▸ **Prompt**
Given the records below, would you repeat exactly the lines that begin at the one containing "ATOM 7 C CA" and end at the one containing "ATOM 13 C C", inclusive?

Items from a dataset:
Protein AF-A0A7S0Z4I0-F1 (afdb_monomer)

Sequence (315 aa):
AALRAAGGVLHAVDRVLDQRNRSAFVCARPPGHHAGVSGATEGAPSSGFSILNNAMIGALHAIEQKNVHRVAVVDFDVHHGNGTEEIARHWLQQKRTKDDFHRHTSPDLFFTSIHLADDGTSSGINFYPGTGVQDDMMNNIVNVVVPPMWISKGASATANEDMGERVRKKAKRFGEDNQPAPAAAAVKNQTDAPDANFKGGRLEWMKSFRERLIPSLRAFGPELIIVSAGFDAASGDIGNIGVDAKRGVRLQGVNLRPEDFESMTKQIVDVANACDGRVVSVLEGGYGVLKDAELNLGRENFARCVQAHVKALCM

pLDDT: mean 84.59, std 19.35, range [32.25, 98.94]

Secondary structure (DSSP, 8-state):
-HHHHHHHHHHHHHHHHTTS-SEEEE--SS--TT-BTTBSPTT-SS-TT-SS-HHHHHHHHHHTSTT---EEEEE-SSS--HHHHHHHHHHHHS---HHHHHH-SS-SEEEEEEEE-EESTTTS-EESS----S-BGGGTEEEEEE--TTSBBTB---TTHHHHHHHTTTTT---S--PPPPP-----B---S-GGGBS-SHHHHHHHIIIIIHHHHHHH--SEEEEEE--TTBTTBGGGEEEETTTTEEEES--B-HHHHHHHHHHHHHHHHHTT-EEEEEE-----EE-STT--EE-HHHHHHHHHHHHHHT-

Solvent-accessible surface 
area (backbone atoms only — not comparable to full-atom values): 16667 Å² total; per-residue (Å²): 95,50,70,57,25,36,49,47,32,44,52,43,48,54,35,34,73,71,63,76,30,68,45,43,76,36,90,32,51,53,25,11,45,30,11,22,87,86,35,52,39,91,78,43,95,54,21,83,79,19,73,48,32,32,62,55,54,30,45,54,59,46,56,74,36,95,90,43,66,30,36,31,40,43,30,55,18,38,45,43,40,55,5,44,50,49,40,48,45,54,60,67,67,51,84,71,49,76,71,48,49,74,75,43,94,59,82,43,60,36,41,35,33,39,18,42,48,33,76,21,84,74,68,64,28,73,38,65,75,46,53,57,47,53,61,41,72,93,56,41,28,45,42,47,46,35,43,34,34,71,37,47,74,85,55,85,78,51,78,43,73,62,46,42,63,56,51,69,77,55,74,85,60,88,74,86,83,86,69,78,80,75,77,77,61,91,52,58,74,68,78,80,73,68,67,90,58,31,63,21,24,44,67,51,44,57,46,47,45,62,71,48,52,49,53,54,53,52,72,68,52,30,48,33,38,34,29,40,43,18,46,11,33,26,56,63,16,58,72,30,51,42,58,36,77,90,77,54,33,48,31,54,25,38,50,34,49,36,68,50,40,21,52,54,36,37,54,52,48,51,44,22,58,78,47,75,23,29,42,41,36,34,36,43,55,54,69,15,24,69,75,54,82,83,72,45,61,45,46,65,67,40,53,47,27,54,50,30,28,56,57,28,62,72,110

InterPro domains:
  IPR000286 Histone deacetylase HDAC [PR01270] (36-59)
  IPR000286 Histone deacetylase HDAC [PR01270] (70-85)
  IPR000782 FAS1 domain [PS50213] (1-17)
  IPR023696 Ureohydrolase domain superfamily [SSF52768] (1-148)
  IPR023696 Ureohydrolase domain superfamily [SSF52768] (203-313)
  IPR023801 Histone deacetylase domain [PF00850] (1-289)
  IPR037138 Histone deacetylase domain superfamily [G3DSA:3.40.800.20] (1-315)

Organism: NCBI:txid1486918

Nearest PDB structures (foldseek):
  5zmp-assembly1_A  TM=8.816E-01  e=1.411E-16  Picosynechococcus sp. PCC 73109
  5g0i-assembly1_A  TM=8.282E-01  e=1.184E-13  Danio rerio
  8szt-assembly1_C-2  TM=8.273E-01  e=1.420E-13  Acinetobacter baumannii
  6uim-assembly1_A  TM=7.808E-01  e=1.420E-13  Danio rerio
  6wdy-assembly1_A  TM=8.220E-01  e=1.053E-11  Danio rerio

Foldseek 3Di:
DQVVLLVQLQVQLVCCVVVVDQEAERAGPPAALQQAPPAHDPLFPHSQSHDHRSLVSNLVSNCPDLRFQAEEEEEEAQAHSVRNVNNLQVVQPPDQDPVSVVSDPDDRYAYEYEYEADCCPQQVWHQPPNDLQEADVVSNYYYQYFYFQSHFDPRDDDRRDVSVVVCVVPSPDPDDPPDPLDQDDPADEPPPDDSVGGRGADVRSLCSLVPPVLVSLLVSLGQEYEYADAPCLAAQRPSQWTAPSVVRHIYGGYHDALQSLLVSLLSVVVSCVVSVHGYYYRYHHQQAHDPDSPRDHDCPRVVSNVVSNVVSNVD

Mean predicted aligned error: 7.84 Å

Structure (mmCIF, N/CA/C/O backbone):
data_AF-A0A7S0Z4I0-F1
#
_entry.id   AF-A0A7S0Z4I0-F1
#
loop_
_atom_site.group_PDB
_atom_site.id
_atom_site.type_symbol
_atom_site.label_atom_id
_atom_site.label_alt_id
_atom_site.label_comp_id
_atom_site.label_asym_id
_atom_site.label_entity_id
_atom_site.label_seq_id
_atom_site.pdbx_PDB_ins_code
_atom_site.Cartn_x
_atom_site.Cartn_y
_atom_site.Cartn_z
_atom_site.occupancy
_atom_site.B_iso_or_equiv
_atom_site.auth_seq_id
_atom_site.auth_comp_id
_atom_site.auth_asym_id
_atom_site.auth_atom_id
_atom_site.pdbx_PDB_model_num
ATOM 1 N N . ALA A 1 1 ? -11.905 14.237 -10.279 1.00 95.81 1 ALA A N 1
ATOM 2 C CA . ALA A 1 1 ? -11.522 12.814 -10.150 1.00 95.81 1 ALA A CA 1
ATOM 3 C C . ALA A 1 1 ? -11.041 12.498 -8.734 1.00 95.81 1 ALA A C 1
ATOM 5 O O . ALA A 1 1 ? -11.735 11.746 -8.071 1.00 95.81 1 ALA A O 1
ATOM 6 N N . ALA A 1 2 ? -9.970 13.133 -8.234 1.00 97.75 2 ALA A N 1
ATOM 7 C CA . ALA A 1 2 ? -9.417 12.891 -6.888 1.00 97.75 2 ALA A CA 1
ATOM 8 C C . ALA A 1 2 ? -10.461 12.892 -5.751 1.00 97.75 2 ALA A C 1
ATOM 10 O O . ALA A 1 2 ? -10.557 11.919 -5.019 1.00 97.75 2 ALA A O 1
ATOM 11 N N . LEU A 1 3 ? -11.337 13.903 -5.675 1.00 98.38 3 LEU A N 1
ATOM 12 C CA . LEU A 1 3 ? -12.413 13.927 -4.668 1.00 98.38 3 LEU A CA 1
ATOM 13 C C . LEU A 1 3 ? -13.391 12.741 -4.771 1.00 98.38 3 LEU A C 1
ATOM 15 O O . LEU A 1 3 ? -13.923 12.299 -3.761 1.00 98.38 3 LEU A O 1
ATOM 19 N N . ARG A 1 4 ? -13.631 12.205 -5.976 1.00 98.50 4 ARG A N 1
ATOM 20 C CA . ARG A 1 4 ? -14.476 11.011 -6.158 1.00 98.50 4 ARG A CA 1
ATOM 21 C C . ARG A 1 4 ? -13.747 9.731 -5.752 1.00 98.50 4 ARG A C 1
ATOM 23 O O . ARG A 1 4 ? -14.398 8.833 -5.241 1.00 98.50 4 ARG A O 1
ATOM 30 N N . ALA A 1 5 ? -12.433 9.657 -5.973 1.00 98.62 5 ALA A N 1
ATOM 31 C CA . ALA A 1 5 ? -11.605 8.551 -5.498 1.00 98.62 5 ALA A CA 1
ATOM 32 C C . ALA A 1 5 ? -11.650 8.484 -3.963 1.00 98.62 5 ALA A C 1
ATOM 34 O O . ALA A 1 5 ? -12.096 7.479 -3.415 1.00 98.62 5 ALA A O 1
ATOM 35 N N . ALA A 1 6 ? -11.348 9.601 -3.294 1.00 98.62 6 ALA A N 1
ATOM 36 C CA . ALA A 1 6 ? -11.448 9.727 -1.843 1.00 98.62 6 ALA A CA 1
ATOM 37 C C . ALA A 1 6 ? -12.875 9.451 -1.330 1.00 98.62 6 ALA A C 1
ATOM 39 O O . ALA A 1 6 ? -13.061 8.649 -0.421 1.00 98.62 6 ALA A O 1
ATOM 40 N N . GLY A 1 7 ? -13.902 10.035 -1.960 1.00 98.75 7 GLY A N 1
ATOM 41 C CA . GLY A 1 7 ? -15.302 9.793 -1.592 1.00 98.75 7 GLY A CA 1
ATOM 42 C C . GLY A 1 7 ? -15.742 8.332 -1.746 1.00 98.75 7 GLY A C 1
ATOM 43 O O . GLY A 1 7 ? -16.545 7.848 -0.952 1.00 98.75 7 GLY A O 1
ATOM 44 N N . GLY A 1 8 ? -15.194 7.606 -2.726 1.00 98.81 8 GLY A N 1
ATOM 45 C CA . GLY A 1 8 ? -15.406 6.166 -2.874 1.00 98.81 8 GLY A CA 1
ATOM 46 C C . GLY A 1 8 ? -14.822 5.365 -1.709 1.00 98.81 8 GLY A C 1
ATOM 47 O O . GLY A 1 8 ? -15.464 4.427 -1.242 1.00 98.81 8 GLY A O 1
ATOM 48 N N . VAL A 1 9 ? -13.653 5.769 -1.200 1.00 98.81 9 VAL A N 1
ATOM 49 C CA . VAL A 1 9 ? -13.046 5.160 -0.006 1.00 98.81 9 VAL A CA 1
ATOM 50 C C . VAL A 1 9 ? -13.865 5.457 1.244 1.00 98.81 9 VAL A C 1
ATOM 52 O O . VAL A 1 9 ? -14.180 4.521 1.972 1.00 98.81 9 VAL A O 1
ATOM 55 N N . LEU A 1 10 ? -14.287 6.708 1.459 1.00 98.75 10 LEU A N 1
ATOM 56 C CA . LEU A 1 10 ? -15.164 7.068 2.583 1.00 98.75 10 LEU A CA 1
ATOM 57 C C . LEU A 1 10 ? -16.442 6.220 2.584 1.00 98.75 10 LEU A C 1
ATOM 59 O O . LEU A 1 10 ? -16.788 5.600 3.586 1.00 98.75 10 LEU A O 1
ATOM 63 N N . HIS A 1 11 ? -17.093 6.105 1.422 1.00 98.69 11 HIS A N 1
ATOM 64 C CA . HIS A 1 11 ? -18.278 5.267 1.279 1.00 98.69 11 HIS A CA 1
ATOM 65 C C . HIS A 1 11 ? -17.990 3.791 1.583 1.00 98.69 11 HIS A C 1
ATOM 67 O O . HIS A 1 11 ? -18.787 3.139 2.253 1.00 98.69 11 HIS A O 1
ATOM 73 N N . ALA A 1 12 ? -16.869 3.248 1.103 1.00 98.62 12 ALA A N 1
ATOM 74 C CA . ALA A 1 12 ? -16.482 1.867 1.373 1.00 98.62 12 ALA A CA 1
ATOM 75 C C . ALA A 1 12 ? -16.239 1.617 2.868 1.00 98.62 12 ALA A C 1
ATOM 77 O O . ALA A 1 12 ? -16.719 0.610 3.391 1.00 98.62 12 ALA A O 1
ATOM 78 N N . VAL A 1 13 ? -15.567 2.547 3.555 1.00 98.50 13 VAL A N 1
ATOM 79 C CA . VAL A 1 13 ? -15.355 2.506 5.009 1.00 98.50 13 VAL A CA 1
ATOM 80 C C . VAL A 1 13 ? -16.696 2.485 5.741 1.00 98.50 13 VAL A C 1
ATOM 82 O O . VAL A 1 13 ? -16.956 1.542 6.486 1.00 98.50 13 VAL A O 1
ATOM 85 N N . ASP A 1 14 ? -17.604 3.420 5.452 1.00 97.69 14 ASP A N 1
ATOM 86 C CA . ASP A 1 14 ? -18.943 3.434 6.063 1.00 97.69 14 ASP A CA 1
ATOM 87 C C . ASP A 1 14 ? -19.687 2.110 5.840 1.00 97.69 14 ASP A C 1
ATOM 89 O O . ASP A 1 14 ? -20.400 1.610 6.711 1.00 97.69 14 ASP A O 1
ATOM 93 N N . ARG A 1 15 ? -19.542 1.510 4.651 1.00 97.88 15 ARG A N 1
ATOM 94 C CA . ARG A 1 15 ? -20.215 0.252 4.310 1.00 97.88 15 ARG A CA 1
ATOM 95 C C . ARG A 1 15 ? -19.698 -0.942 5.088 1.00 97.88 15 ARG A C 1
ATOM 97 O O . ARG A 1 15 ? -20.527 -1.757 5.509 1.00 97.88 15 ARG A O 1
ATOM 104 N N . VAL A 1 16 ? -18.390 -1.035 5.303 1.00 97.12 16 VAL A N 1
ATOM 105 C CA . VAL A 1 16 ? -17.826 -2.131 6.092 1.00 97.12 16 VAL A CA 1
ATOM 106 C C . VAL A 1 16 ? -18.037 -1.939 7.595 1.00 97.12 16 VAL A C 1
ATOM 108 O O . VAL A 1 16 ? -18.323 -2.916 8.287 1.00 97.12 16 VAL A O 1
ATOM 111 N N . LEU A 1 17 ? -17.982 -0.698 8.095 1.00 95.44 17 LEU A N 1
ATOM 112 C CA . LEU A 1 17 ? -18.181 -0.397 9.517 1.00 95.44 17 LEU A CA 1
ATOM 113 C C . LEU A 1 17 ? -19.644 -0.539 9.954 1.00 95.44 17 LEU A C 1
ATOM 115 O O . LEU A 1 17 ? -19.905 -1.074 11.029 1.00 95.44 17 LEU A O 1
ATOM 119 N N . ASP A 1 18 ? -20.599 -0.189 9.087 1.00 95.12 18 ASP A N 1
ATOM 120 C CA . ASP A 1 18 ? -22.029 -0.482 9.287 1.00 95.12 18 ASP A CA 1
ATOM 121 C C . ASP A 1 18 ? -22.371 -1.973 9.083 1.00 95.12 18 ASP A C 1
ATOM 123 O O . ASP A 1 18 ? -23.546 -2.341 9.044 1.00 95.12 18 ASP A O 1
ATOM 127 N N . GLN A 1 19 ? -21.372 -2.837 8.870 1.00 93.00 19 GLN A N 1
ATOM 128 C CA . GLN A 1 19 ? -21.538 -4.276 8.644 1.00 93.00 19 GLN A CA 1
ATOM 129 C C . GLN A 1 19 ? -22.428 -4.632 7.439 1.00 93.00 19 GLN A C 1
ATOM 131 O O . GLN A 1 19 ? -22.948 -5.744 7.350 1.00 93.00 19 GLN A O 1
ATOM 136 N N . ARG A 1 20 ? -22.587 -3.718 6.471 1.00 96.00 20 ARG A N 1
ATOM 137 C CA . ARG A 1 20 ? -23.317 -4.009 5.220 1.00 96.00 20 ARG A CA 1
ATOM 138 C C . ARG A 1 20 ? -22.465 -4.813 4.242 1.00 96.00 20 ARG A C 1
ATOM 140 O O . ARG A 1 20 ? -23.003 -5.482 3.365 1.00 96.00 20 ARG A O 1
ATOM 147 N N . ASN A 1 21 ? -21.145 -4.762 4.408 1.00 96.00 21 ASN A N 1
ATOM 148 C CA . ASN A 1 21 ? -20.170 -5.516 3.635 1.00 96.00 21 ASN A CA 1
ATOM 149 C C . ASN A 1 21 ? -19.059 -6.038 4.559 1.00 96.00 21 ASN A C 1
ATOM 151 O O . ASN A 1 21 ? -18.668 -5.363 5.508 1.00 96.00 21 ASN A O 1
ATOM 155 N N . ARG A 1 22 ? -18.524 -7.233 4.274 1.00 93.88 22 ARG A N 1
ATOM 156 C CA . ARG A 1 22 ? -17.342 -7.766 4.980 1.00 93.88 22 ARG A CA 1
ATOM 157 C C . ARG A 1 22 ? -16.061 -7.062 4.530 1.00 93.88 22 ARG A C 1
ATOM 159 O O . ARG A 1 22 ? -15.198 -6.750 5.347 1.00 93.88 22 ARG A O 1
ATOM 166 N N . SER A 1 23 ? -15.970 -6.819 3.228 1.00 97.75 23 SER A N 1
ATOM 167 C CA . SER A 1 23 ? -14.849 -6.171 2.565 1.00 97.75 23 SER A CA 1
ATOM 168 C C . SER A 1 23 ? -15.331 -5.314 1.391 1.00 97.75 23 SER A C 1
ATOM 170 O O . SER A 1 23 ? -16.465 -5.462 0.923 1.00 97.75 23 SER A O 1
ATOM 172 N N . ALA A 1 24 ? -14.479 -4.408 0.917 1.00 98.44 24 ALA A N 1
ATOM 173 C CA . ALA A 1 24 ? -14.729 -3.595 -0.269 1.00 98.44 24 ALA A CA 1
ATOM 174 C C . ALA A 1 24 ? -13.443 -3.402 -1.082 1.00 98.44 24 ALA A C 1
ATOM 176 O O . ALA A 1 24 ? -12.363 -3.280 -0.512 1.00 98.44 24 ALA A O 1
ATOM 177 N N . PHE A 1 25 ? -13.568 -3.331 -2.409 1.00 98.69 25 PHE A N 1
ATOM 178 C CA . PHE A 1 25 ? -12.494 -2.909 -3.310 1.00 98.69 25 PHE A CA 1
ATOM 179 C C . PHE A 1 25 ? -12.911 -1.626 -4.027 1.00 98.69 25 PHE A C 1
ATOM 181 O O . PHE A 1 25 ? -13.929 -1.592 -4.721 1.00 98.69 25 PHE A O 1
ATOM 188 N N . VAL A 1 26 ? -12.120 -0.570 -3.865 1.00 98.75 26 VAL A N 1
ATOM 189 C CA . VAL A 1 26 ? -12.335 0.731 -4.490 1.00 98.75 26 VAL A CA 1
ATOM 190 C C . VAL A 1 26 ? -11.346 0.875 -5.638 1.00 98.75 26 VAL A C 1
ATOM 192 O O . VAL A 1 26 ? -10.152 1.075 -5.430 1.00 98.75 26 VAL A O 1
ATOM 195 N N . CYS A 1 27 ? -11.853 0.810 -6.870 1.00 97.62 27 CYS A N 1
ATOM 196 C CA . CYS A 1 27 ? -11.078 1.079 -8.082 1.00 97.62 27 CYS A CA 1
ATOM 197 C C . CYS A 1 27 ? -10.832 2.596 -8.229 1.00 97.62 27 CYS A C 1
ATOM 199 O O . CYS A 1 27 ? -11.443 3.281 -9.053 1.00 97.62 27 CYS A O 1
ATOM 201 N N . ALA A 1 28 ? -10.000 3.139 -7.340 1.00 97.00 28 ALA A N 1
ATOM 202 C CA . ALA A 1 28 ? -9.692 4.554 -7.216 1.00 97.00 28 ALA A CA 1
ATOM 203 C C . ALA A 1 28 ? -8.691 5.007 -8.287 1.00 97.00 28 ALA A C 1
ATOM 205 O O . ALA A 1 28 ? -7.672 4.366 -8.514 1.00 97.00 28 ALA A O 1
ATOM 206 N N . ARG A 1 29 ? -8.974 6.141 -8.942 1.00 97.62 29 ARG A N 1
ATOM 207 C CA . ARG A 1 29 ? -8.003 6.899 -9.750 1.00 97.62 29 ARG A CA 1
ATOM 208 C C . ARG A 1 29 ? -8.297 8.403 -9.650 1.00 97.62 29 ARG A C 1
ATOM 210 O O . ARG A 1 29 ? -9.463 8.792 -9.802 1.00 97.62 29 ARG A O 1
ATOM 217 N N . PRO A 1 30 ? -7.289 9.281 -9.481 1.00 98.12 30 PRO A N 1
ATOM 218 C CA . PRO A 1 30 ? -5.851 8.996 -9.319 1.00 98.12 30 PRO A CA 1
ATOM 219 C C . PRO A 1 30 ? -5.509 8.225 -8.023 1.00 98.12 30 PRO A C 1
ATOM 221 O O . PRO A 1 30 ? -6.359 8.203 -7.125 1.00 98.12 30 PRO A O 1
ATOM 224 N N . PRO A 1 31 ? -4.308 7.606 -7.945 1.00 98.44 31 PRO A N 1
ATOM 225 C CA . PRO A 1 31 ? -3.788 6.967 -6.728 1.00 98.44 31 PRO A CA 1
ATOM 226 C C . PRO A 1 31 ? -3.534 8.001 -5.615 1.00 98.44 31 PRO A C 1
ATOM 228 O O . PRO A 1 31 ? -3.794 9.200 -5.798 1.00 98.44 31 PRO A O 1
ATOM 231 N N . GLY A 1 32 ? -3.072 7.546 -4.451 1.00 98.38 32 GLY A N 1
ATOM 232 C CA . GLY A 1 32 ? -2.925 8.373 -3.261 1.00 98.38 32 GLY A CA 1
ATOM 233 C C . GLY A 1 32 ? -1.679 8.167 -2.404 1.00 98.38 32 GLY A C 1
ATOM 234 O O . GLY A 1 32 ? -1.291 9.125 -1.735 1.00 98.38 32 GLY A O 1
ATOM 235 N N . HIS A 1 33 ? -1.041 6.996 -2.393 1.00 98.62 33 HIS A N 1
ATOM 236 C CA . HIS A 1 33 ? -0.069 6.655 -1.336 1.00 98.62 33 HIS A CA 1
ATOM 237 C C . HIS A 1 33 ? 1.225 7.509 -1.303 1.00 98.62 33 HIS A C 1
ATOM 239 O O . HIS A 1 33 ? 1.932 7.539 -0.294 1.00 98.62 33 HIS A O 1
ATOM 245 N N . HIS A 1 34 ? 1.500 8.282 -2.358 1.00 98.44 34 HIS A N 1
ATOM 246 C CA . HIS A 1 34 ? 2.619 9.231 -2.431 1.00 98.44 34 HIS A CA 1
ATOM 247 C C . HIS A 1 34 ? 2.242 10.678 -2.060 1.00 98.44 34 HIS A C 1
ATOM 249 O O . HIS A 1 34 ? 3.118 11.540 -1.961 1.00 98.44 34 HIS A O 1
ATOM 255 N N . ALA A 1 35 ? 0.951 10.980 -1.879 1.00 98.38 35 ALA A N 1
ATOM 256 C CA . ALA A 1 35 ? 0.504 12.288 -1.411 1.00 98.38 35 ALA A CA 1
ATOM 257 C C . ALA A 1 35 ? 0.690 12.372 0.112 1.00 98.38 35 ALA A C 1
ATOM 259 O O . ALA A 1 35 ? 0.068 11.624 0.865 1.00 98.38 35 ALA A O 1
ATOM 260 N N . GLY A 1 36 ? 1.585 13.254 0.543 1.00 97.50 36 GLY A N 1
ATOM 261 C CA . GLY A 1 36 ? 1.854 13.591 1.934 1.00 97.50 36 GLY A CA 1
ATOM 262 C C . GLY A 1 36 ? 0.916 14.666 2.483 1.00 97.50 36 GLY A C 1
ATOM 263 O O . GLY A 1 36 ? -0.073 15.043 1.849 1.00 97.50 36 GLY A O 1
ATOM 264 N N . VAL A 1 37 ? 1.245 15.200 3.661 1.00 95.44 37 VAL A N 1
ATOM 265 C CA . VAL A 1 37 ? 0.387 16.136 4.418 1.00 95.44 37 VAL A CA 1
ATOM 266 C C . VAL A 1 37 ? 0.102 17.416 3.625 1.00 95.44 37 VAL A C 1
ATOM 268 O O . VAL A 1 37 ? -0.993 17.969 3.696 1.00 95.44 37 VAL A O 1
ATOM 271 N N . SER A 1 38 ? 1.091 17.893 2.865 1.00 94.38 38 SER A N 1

▸ **Task solution**
ATOM 7 C CA . ALA A 1 2 ? -9.417 12.891 -6.888 1.00 97.75 2 ALA A CA 1
ATOM 8 C C . ALA A 1 2 ? -10.461 12.892 -5.751 1.00 97.75 2 ALA A C 1
ATOM 10 O O . ALA A 1 2 ? -10.557 11.919 -5.019 1.00 97.75 2 ALA A O 1
ATOM 11 N N . LEU A 1 3 ? -11.337 13.903 -5.675 1.00 98.38 3 LEU A N 1
ATOM 12 C CA . LEU A 1 3 ? -12.413 13.927 -4.668 1.00 98.38 3 LEU A CA 1
ATOM 13 C C . LEU A 1 3 ? -13.391 12.741 -4.771 1.00 98.38 3 LEU A C 1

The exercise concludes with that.